Saturn Cloud on Crusoe: Platform Architecture

How to deploy Saturn Cloud on Crusoe for teams that need H100, H200, and GB200 GPUs without hyperscaler quota constraints.

The Platform Engineer’s Problem

If you’re running platform for an AI team, you likely have a backlog of projects: integrating the training pipeline with your feature store, building compliance automation for your industry’s data retention requirements, setting up model drift monitoring specific to your domain, optimizing the data loader for your particular workloads.

Before you can work on that backlog, you’re frontline support for issues that eat up your week:

  • IAM/RBAC: explaining permissions, debugging access issues
  • Cost tracking: manual usage reports, idle instance cleanup
  • Certificate management: TLS renewal, cert-manager debugging
  • Image building: Docker troubleshooting, registry management, CVE patching
  • Resource quotas: constant adjustment requests
  • Network debugging: service-to-service communication, VPN issues
  • Kubernetes upgrades: compatibility testing, deprecated API fixes
  • Logging: pipeline maintenance, retention management
  • User support: access setup, answering the same questions

Building this infrastructure takes a few weeks. The problem is maintaining it. Two years of edge cases, user requests, security patches, and daily operational interrupts.

Crusoe provides H100 GPUs at $3.90/hour (or $1.60/hour spot with 7-day advance notice) without the quota approvals and multi-month waitlists common on hyperscalers. Saturn Cloud handles the operational baseline on top, so AI/ML engineers get workspaces, jobs, and deployments without your team building and maintaining that infrastructure.

The Stack

LayerProviderWhat’s Included
GPU ComputeCrusoeH100, H200, B200, GB200, AMD MI300X/MI355X. InfiniBand NDR 400 Gb/s. Spot with 7-day notice.
KubernetesCrusoeManaged Kubernetes (CMK), control plane, node autoscaling, GPU drivers.
Block StorageCrusoePersistent disks (Lightbits Labs), shared filesystem (VAST Data) for multi-node access.
PlatformSaturn CloudWorkspaces, jobs, deployments, SSO, cost tracking, multi-node training coordination.
SupportSaturn CloudAI/ML engineers contact Saturn Cloud directly for workspace and job issues.

All compute, storage, and networking stays in your Crusoe account. Saturn Cloud only accesses the Kubernetes API to manage the platform components.

Getting Started

Option 1: Managed Installation

Saturn Cloud runs the Terraform and operator deployment for you.

  1. Have a Crusoe account with a project.
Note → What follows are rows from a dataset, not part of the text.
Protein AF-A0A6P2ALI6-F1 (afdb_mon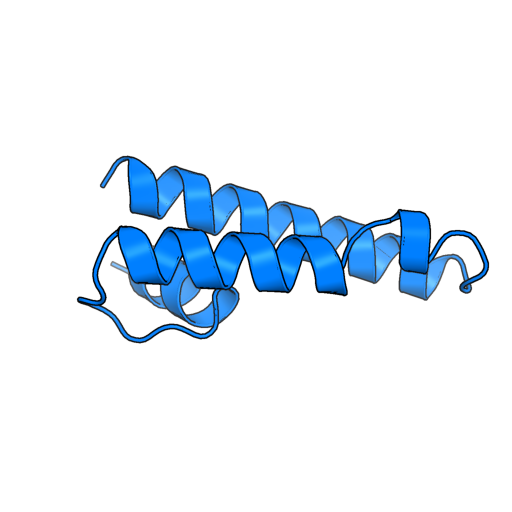omer)

pLDDT: mean 89.47, std 8.43, range [46.19, 95.0]

Secondary structure (DSSP, 8-state):
--HHHHHHHHTT--TT--HHHHHHHHHHHHHHH-GGGTTTS-HHHHHHHHHHHHHHHHHHHHHHH-

Sequence (66 aa):
MANVYRYYEILGLRPGVSADEIKQAYRRLVKEWHPDRFVTAPPEEQAAAESRIKEINEAYEYL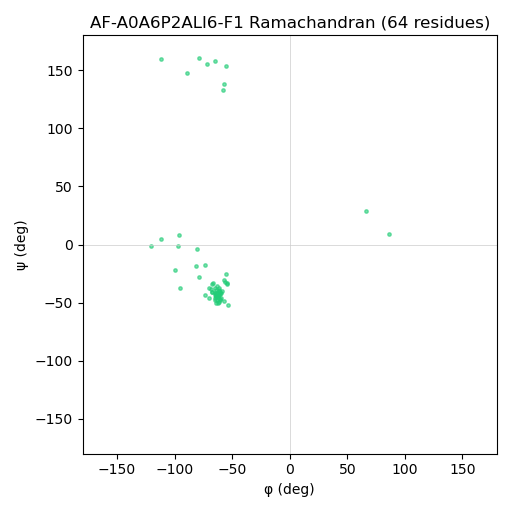KVN

Solvent-accessible surface area (backbo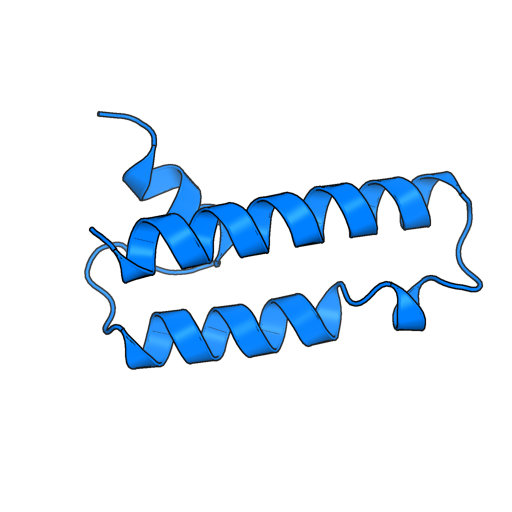ne atoms only — not comparable to full-atom values): 3858 Å² total; per-residue (Å²): 144,71,61,70,67,51,30,25,53,70,53,72,46,63,88,90,65,52,73,66,56,54,54,50,38,48,57,51,48,47,66,71,39,31,64,86,79,30,73,87,47,57,71,69,56,36,52,51,31,51,54,49,44,50,51,43,50,53,27,48,56,51,65,73,77,106

Foldseek 3Di:
DPPLCVLCVLLVHDPPDDLVSLVVSLVVLCVVLPLVVCVVPPPVSSVVSVVSNVSSVVSSVVVVVD

Nearest PDB structures (foldseek):
  2dmx-assembly1_A  TM=8.263E-01  e=1.404E-03  Homo sapiens
  4it5-assembly1_C  TM=9.274E-01  e=2.388E-02  Vibrio cholerae
  4it5-assembly1_A  TM=9.269E-01  e=3.403E-02  Vibrio cholerae
  1fpo-assembly1_A  TM=8.462E-01  e=3.024E-02  Escherichia coli
  5vso-assembly1_A  TM=8.179E-01  e=7.779E-03  Saccharomyces cerevisiae S288C

Radius of gyration: 12.54 Å; Cα contacts (8 Å, |Δi|>4): 54; chains: 1; bounding box: 26×26×32 Å

Structure (mmCIF, N/CA/C/O backbone):
data_AF-A0A6P2ALI6-F1
#
_entry.id   AF-A0A6P2ALI6-F1
#
loop_
_atom_site.group_PDB
_atom_site.id
_atom_site.type_symbol
_atom_site.label_atom_id
_atom_site.label_alt_id
_atom_site.label_comp_id
_atom_site.label_asym_id
_atom_site.label_entity_id
_atom_site.label_seq_id
_atom_site.pdbx_PDB_ins_code
_atom_site.Cartn_x
_atom_site.Cartn_y
_atom_site.Cartn_z
_atom_site.occupancy
_atom_site.B_iso_or_equiv
_atom_site.auth_seq_id
_atom_site.auth_comp_id
_atom_site.auth_asym_id
_atom_site.auth_atom_id
_atom_site.pdbx_PDB_model_num
ATOM 1 N N . MET A 1 1 ? -9.294 19.081 4.767 1.00 46.19 1 MET A N 1
ATOM 2 C CA . MET A 1 1 ? -9.925 17.761 5.009 1.00 46.19 1 MET A CA 1
ATOM 3 C C . MET A 1 1 ? -9.930 16.904 3.732 1.00 46.19 1 MET A C 1
ATOM 5 O O . MET A 1 1 ? -10.967 16.378 3.363 1.00 46.19 1 MET A O 1
ATOM 9 N N . ALA A 1 2 ? -8.787 16.756 3.045 1.00 52.50 2 ALA A N 1
ATOM 10 C CA . ALA A 1 2 ? -8.731 16.115 1.717 1.00 52.50 2 ALA A CA 1
ATOM 11 C C . ALA A 1 2 ? -7.827 14.865 1.629 1.00 52.50 2 ALA A C 1
ATOM 13 O O . ALA A 1 2 ? -7.769 14.246 0.575 1.00 52.50 2 ALA A O 1
ATOM 14 N N . ASN A 1 3 ? -7.143 14.462 2.708 1.00 72.69 3 ASN A N 1
ATOM 15 C CA . ASN A 1 3 ? -6.147 13.379 2.631 1.00 72.69 3 ASN A CA 1
ATOM 16 C C . ASN A 1 3 ? -6.691 11.993 3.006 1.00 72.69 3 ASN A C 1
ATOM 18 O O . ASN A 1 3 ? -6.362 11.022 2.339 1.00 72.69 3 ASN A O 1
ATOM 22 N N . VAL A 1 4 ? -7.579 11.893 4.001 1.00 83.06 4 VAL A N 1
ATOM 23 C CA . VAL A 1 4 ? -8.136 10.599 4.445 1.00 83.06 4 VAL A CA 1
ATOM 24 C C . VAL A 1 4 ? -8.919 9.887 3.343 1.00 83.06 4 VAL A C 1
ATOM 26 O O . VAL A 1 4 ? -8.682 8.712 3.082 1.00 83.06 4 VAL A O 1
ATOM 29 N N . TYR A 1 5 ? -9.836 10.597 2.678 1.00 87.50 5 TYR A N 1
ATOM 30 C CA . TYR A 1 5 ? -10.675 10.010 1.629 1.00 87.50 5 TYR A CA 1
ATOM 31 C C . TYR A 1 5 ? -9.832 9.486 0.463 1.00 87.50 5 TYR A C 1
ATOM 33 O O . TYR A 1 5 ? -10.060 8.370 0.006 1.00 87.50 5 TYR A O 1
ATOM 41 N N . ARG A 1 6 ? -8.787 10.227 0.076 1.00 89.69 6 ARG A N 1
ATOM 42 C CA . ARG A 1 6 ? -7.839 9.809 -0.959 1.00 89.69 6 ARG A CA 1
ATOM 43 C C . ARG A 1 6 ? -7.100 8.520 -0.585 1.00 89.69 6 ARG A C 1
ATOM 45 O O . ARG A 1 6 ? -6.890 7.677 -1.447 1.00 89.69 6 ARG A O 1
ATOM 52 N N . TYR A 1 7 ? -6.714 8.336 0.678 1.00 92.00 7 TYR A N 1
ATOM 53 C CA . TYR A 1 7 ? -6.046 7.103 1.114 1.00 92.00 7 TYR A CA 1
ATOM 54 C C . TYR A 1 7 ? -6.972 5.889 1.076 1.00 92.00 7 TYR A C 1
ATOM 56 O O . TYR A 1 7 ? -6.553 4.818 0.636 1.00 92.00 7 TYR A O 1
ATOM 64 N N . TYR A 1 8 ? -8.241 6.061 1.450 1.00 91.69 8 TYR A N 1
ATOM 65 C CA . TYR A 1 8 ? -9.241 5.013 1.257 1.00 91.69 8 TYR A CA 1
ATOM 66 C C . TYR A 1 8 ? -9.417 4.680 -0.231 1.00 91.69 8 TYR A C 1
ATOM 68 O O . TYR A 1 8 ? -9.400 3.505 -0.584 1.00 91.69 8 TYR A O 1
ATOM 76 N N . GLU A 1 9 ? -9.479 5.679 -1.115 1.00 92.12 9 GLU A N 1
ATOM 77 C CA . GLU A 1 9 ? -9.566 5.466 -2.568 1.00 92.12 9 GLU A CA 1
ATOM 78 C C . GLU A 1 9 ? -8.332 4.760 -3.151 1.00 92.12 9 GLU A C 1
ATOM 80 O O . GLU A 1 9 ? -8.484 3.846 -3.960 1.00 92.12 9 GLU A O 1
ATOM 85 N N . ILE A 1 10 ? -7.118 5.124 -2.717 1.00 92.50 10 ILE A N 1
ATOM 86 C CA . ILE A 1 10 ? -5.867 4.454 -3.121 1.00 92.50 10 ILE A CA 1
ATOM 87 C C . ILE A 1 10 ? -5.901 2.972 -2.740 1.00 92.50 10 ILE A C 1
ATOM 89 O O . ILE A 1 10 ? -5.478 2.125 -3.527 1.00 92.50 10 ILE A O 1
ATOM 93 N N . LEU A 1 11 ? -6.435 2.653 -1.558 1.00 91.75 11 LEU A N 1
ATOM 94 C CA . LEU A 1 11 ? -6.610 1.272 -1.115 1.00 91.75 11 LEU A CA 1
ATOM 95 C C . LEU A 1 11 ? -7.852 0.586 -1.713 1.00 91.75 11 LEU A C 1
ATOM 97 O O . LEU A 1 11 ? -8.057 -0.604 -1.478 1.00 91.75 11 LEU A O 1
ATOM 101 N N . GLY A 1 12 ? -8.676 1.301 -2.486 1.00 91.69 12 GLY A N 1
ATOM 102 C CA . GLY A 1 12 ? -9.927 0.784 -3.049 1.00 91.69 12 GLY A CA 1
ATOM 103 C C . GLY A 1 12 ? -10.988 0.476 -1.989 1.00 91.69 12 GLY A C 1
ATOM 104 O O . GLY A 1 12 ? -11.799 -0.435 -2.160 1.00 91.69 12 GLY A O 1
ATOM 105 N N . LEU A 1 13 ? -10.961 1.199 -0.873 1.00 92.88 13 LEU A N 1
ATOM 106 C CA . LEU A 1 13 ? -11.811 1.003 0.292 1.00 92.88 13 LEU A CA 1
ATOM 107 C C . LEU A 1 13 ? -12.800 2.151 0.466 1.00 92.88 13 LEU A C 1
ATOM 109 O O . LEU A 1 13 ? -12.612 3.263 -0.024 1.00 92.88 13 LEU A O 1
ATOM 113 N N . ARG A 1 14 ? -13.866 1.873 1.217 1.00 90.12 14 ARG A N 1
ATOM 114 C CA . ARG A 1 14 ? -14.804 2.906 1.659 1.00 90.12 14 ARG A CA 1
ATOM 115 C C . ARG A 1 14 ? -14.336 3.495 2.993 1.00 90.12 14 ARG A C 1
ATOM 117 O O . ARG A 1 14 ? -13.783 2.760 3.805 1.00 90.12 14 ARG A O 1
ATOM 124 N N . PRO A 1 15 ? -14.581 4.784 3.264 1.00 87.38 15 PRO A N 1
ATOM 125 C CA . PRO A 1 15 ? -14.340 5.351 4.586 1.00 87.38 15 PRO A CA 1
ATOM 126 C C . PRO A 1 15 ? -15.129 4.596 5.664 1.00 87.38 15 PRO A C 1
ATOM 128 O O . PRO A 1 15 ? -16.295 4.262 5.453 1.00 87.38 15 PRO A O 1
ATOM 131 N N . GLY A 1 16 ? -14.503 4.343 6.815 1.00 84.69 16 GLY A N 1
ATOM 132 C CA . GLY A 1 16 ? -15.138 3.644 7.941 1.00 84.69 16 GLY A CA 1
ATOM 133 C C . GLY A 1 16 ? -15.068 2.114 7.887 1.00 84.69 16 GLY A C 1
ATOM 134 O O . GLY A 1 16 ? -15.716 1.456 8.698 1.00 84.69 16 GLY A O 1
ATOM 135 N N . VAL A 1 17 ? -14.297 1.541 6.958 1.00 90.81 17 VAL A N 1
ATOM 136 C CA . VAL A 1 17 ? -13.939 0.112 6.983 1.00 90.81 17 VAL A CA 1
ATOM 137 C C . VAL A 1 17 ? -13.069 -0.231 8.192 1.00 90.81 17 VAL A C 1
ATOM 139 O O . VAL A 1 17 ? -12.397 0.624 8.769 1.00 90.81 17 VAL A O 1
ATOM 142 N N . SER A 1 18 ? -13.064 -1.508 8.564 1.00 91.31 18 SER A N 1
ATOM 143 C CA . SER A 1 18 ? -12.269 -1.999 9.691 1.00 91.31 18 SER A CA 1
ATOM 144 C C . SER A 1 18 ? -10.763 -2.028 9.390 1.00 91.31 18 SER A C 1
ATOM 146 O O . SER A 1 18 ? -10.336 -2.173 8.243 1.00 91.31 18 SER A O 1
ATOM 148 N N . ALA A 1 19 ? -9.931 -1.969 10.435 1.00 89.50 19 ALA A N 1
ATOM 149 C CA . ALA A 1 19 ? -8.475 -2.095 10.301 1.00 89.50 19 ALA A CA 1
ATOM 150 C C . ALA A 1 19 ? -8.043 -3.416 9.628 1.00 89.50 19 ALA A C 1
ATOM 152 O O . ALA A 1 19 ? -7.043 -3.455 8.905 1.00 89.50 19 ALA A O 1
ATOM 153 N N . ASP A 1 20 ? -8.814 -4.491 9.813 1.00 91.94 20 ASP A N 1
ATOM 154 C CA . ASP A 1 20 ? -8.574 -5.773 9.150 1.00 91.94 20 ASP A CA 1
ATOM 155 C C . ASP A 1 20 ? -8.813 -5.700 7.638 1.00 91.94 20 ASP A C 1
ATOM 157 O O . ASP A 1 20 ? -7.999 -6.221 6.868 1.00 91.94 20 ASP A O 1
ATOM 161 N N . GLU A 1 21 ? -9.867 -5.006 7.197 1.00 92.69 21 GLU A N 1
ATOM 162 C CA . GLU A 1 21 ? -10.125 -4.745 5.776 1.00 92.69 21 GLU A CA 1
ATOM 163 C C . GLU A 1 21 ? -9.025 -3.879 5.159 1.00 92.69 21 GLU A C 1
ATOM 165 O O . GLU A 1 21 ? -8.526 -4.201 4.079 1.00 92.69 21 GLU A O 1
ATOM 170 N N . ILE A 1 22 ? -8.569 -2.846 5.877 1.00 92.31 22 ILE A N 1
ATOM 171 C CA . ILE A 1 22 ? -7.438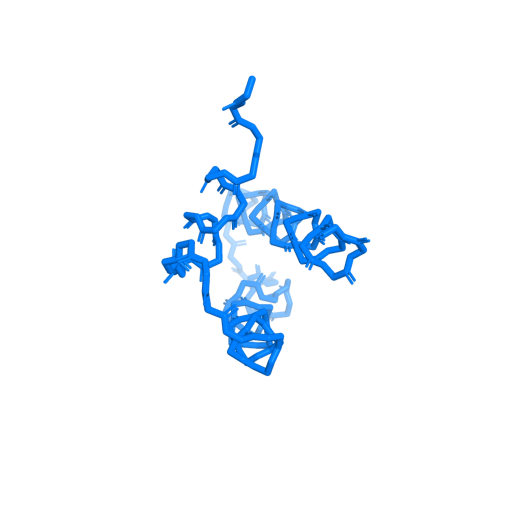 -1.999 5.463 1.00 92.31 22 ILE A CA 1
ATOM 172 C C . ILE A 1 22 ? -6.187 -2.855 5.241 1.00 92.31 22 ILE A C 1
ATOM 174 O O . ILE A 1 22 ? -5.555 -2.801 4.182 1.00 92.31 22 ILE A O 1
ATOM 178 N N . LYS A 1 23 ? -5.861 -3.728 6.199 1.00 93.00 23 LYS A N 1
ATOM 179 C CA . LYS A 1 23 ? -4.712 -4.637 6.111 1.00 93.00 23 LYS A CA 1
ATOM 180 C C . LYS A 1 23 ? -4.876 -5.695 5.016 1.00 93.00 23 LYS A C 1
ATOM 182 O O . LYS A 1 23 ? -3.885 -6.155 4.441 1.00 93.00 23 LYS A O 1
ATOM 187 N N . GLN A 1 24 ? -6.094 -6.155 4.746 1.00 94.56 24 GLN A N 1
ATOM 188 C CA . GLN A 1 24 ? -6.365 -7.113 3.675 1.00 94.56 24 GLN A CA 1
ATOM 189 C C . GLN A 1 24 ? -6.194 -6.466 2.295 1.00 94.56 24 GLN A C 1
ATOM 191 O O . GLN A 1 24 ? -5.503 -7.036 1.448 1.00 94.56 24 GLN A O 1
ATOM 196 N N . ALA A 1 25 ? -6.746 -5.268 2.093 1.00 94.62 25 ALA A N 1
ATOM 197 C CA . ALA A 1 25 ? -6.600 -4.507 0.856 1.00 94.62 25 ALA A CA 1
ATOM 198 C C . ALA A 1 25 ? -5.137 -4.143 0.588 1.00 94.62 25 ALA A C 1
ATOM 200 O O . ALA A 1 25 ? -4.638 -4.397 -0.506 1.00 94.62 25 ALA A O 1
ATOM 201 N N . TYR A 1 26 ? -4.420 -3.664 1.610 1.00 94.81 26 TYR A N 1
ATOM 202 C CA . TYR A 1 26 ? -2.989 -3.380 1.528 1.00 94.81 26 TYR A CA 1
ATOM 203 C C . TYR A 1 26 ? -2.193 -4.594 1.031 1.00 94.81 26 TYR A C 1
ATOM 205 O O . TYR A 1 26 ? -1.476 -4.511 0.036 1.00 94.81 26 TYR A O 1
ATOM 213 N N . ARG A 1 27 ? -2.373 -5.763 1.662 1.00 94.25 27 ARG A N 1
ATOM 214 C CA . ARG A 1 27 ? -1.669 -6.996 1.266 1.00 94.25 27 ARG A CA 1
ATOM 215 C C . ARG A 1 27 ? -1.997 -7.431 -0.160 1.00 94.25 27 ARG A C 1
ATOM 217 O O . ARG A 1 27 ? -1.116 -7.924 -0.862 1.00 94.25 27 ARG A O 1
ATOM 224 N N . ARG A 1 28 ? -3.250 -7.259 -0.588 1.00 94.75 28 ARG A N 1
ATOM 225 C CA . ARG A 1 28 ? -3.670 -7.545 -1.962 1.00 94.75 28 ARG A CA 1
ATOM 226 C C . ARG A 1 28 ? -2.965 -6.617 -2.951 1.00 94.75 28 ARG A C 1
ATOM 228 O O . ARG A 1 28 ? -2.368 -7.110 -3.902 1.00 94.75 28 ARG A O 1
ATOM 235 N N . LEU A 1 29 ? -2.995 -5.312 -2.695 1.00 94.12 29 LEU A N 1
ATOM 236 C CA . LEU A 1 29 ? -2.423 -4.297 -3.576 1.00 94.12 29 LEU A CA 1
ATOM 237 C C . LEU A 1 29 ? -0.898 -4.380 -3.649 1.00 94.12 29 LEU A C 1
ATOM 239 O O . LEU A 1 29 ? -0.353 -4.320 -4.743 1.00 94.12 29 LEU A O 1
ATOM 243 N N . VAL A 1 30 ? -0.207 -4.611 -2.530 1.00 92.81 30 VAL A N 1
ATOM 244 C CA . VAL A 1 30 ? 1.249 -4.829 -2.530 1.00 92.81 30 VAL A CA 1
ATOM 245 C C . VAL A 1 30 ? 1.618 -6.048 -3.362 1.00 92.81 30 VAL A C 1
ATOM 247 O O . VAL A 1 30 ? 2.580 -5.994 -4.111 1.00 92.81 30 VAL A O 1
ATOM 250 N N . LYS A 1 31 ? 0.853 -7.143 -3.276 1.00 92.75 31 LYS A N 1
ATOM 251 C CA . LYS A 1 31 ? 1.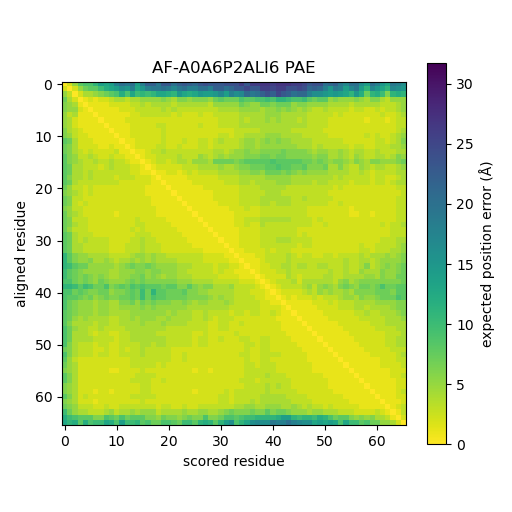106 -8.336 -4.093 1.00 92.75 31 LYS A CA 1
ATOM 252 C C . LYS A 1 31 ? 0.846 -8.084 -5.581 1.00 92.75 31 LYS A C 1
ATOM 254 O O . LYS A 1 31 ? 1.519 -8.677 -6.415 1.00 92.75 31 LYS A O 1
ATOM 259 N N . GLU A 1 32 ? -0.134 -7.250 -5.907 1.00 91.06 32 GLU A N 1
ATOM 260 C CA . GLU A 1 32 ? -0.502 -6.896 -7.281 1.00 91.06 32 GLU A CA 1
ATOM 261 C C . GLU A 1 32 ? 0.525 -5.961 -7.928 1.00 91.06 32 GLU A C 1
ATOM 263 O O . GLU A 1 32 ? 0.953 -6.209 -9.053 1.00 91.06 32 GLU A O 1
ATOM 268 N N . TRP A 1 33 ? 0.978 -4.958 -7.175 1.00 93.31 33 TRP A N 1
ATOM 269 C CA . TRP A 1 33 ? 1.920 -3.926 -7.608 1.00 93.31 33 TRP A CA 1
ATOM 270 C C . TRP A 1 33 ? 3.381 -4.219 -7.231 1.00 93.31 33 TRP A C 1
ATOM 272 O O . TRP A 1 33 ? 4.238 -3.362 -7.418 1.00 93.31 33 TRP A O 1
ATOM 282 N N . HIS A 1 34 ? 3.685 -5.416 -6.710 1.00 88.44 34 HIS A N 1
ATOM 283 C CA . HIS A 1 34 ? 5.028 -5.776 -6.241 1.00 88.44 34 HIS A CA 1
ATOM 284 C C . HIS A 1 34 ? 6.068 -5.626 -7.360 1.00 88.44 34 HIS A C 1
ATOM 286 O O . HIS A 1 34 ? 5.837 -6.188 -8.433 1.00 88.44 34 HIS A O 1
ATOM 292 N N . PRO A 1 35 ? 7.229 -4.983 -7.122 1.00 85.81 35 PRO A N 1
ATOM 293 C CA . PRO A 1 35 ? 8.257 -4.785 -8.149 1.00 85.81 35 PRO A CA 1
ATOM 294 C C . PRO A 1 35 ? 8.701 -6.097 -8.810 1.00 85.81 35 PRO A C 1
ATOM 296 O O . PRO A 1 35 ? 8.918 -6.116 -10.018 1.00 85.81 35 PRO A O 1
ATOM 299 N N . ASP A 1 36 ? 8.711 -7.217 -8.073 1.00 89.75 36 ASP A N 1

Note your project ID.
  2. Email support@saturncloud.io with your organization name, Crusoe project ID, and requirements (GPU types, region).
  3. Provide Saturn Cloud a service account with resource creation permissions.
  4. Saturn Cloud provisions the cluster (15-30 minutes).
  5. Receive your Saturn Cloud URL and admin credentials.

Option 2: Self-Service Installation

Run the reference Terraform yourself.

1. Register your organization:

curl -X POST https://manager.saturnenterprise.io/api/v2/customers/register \
    -H "Content-Type: application/json" \
    -d '{
      "name": "your-organization-name",
      "email": "your-email@example.com",
      "cloud": "crusoe"
    }'

2. Activate your account. You’ll receive an activation email with a token. Either click the activation link or run:

curl -X POST https://manager.saturnenterprise.io/v2/activate \
    -H "Content-Type: application/json" \
    -d '{"token": "YOUR_ACTIVATION_TOKEN"}'

After activation, you’ll receive a terraform.tfvars file containing a 4-hour bootstrap token. If the token expires before you deploy, regenerate it:

curl -X POST https://manager.saturnenterprise.io/v2/resend-setup \
    -H "Content-Type: application/json" \
    -d '{"name": "your-organization-name", "email": "your-email@example.com"}'

3. Clone the reference Terraform:

git clone https://github.com/saturncloud/saturncloud-reference-terraform.git
cd saturncloud-reference-terraform/crusoe

4. Configure and deploy. Copy your terraform.tfvars into the directory, then:

terraform init
terraform plan
terraform apply

The Terraform provisions the CMK cluster, node groups, InfiniBand partitions, and installs the Saturn Cloud operator.

5. Verify:

export KUBECONFIG=./kubeconfig
kubectl get nodes
kubectl get pods -A

GPU nodes scale from zero and appear when users create GPU workloads. The installation typically completes in 15-30 minutes.

Architecture

Infrastructure Layer

The reference Terraform provisions a Crusoe Managed Kubernetes (CMK) cluster with separate node groups for different workload types. A VPC network and subnet are created for cluster networking.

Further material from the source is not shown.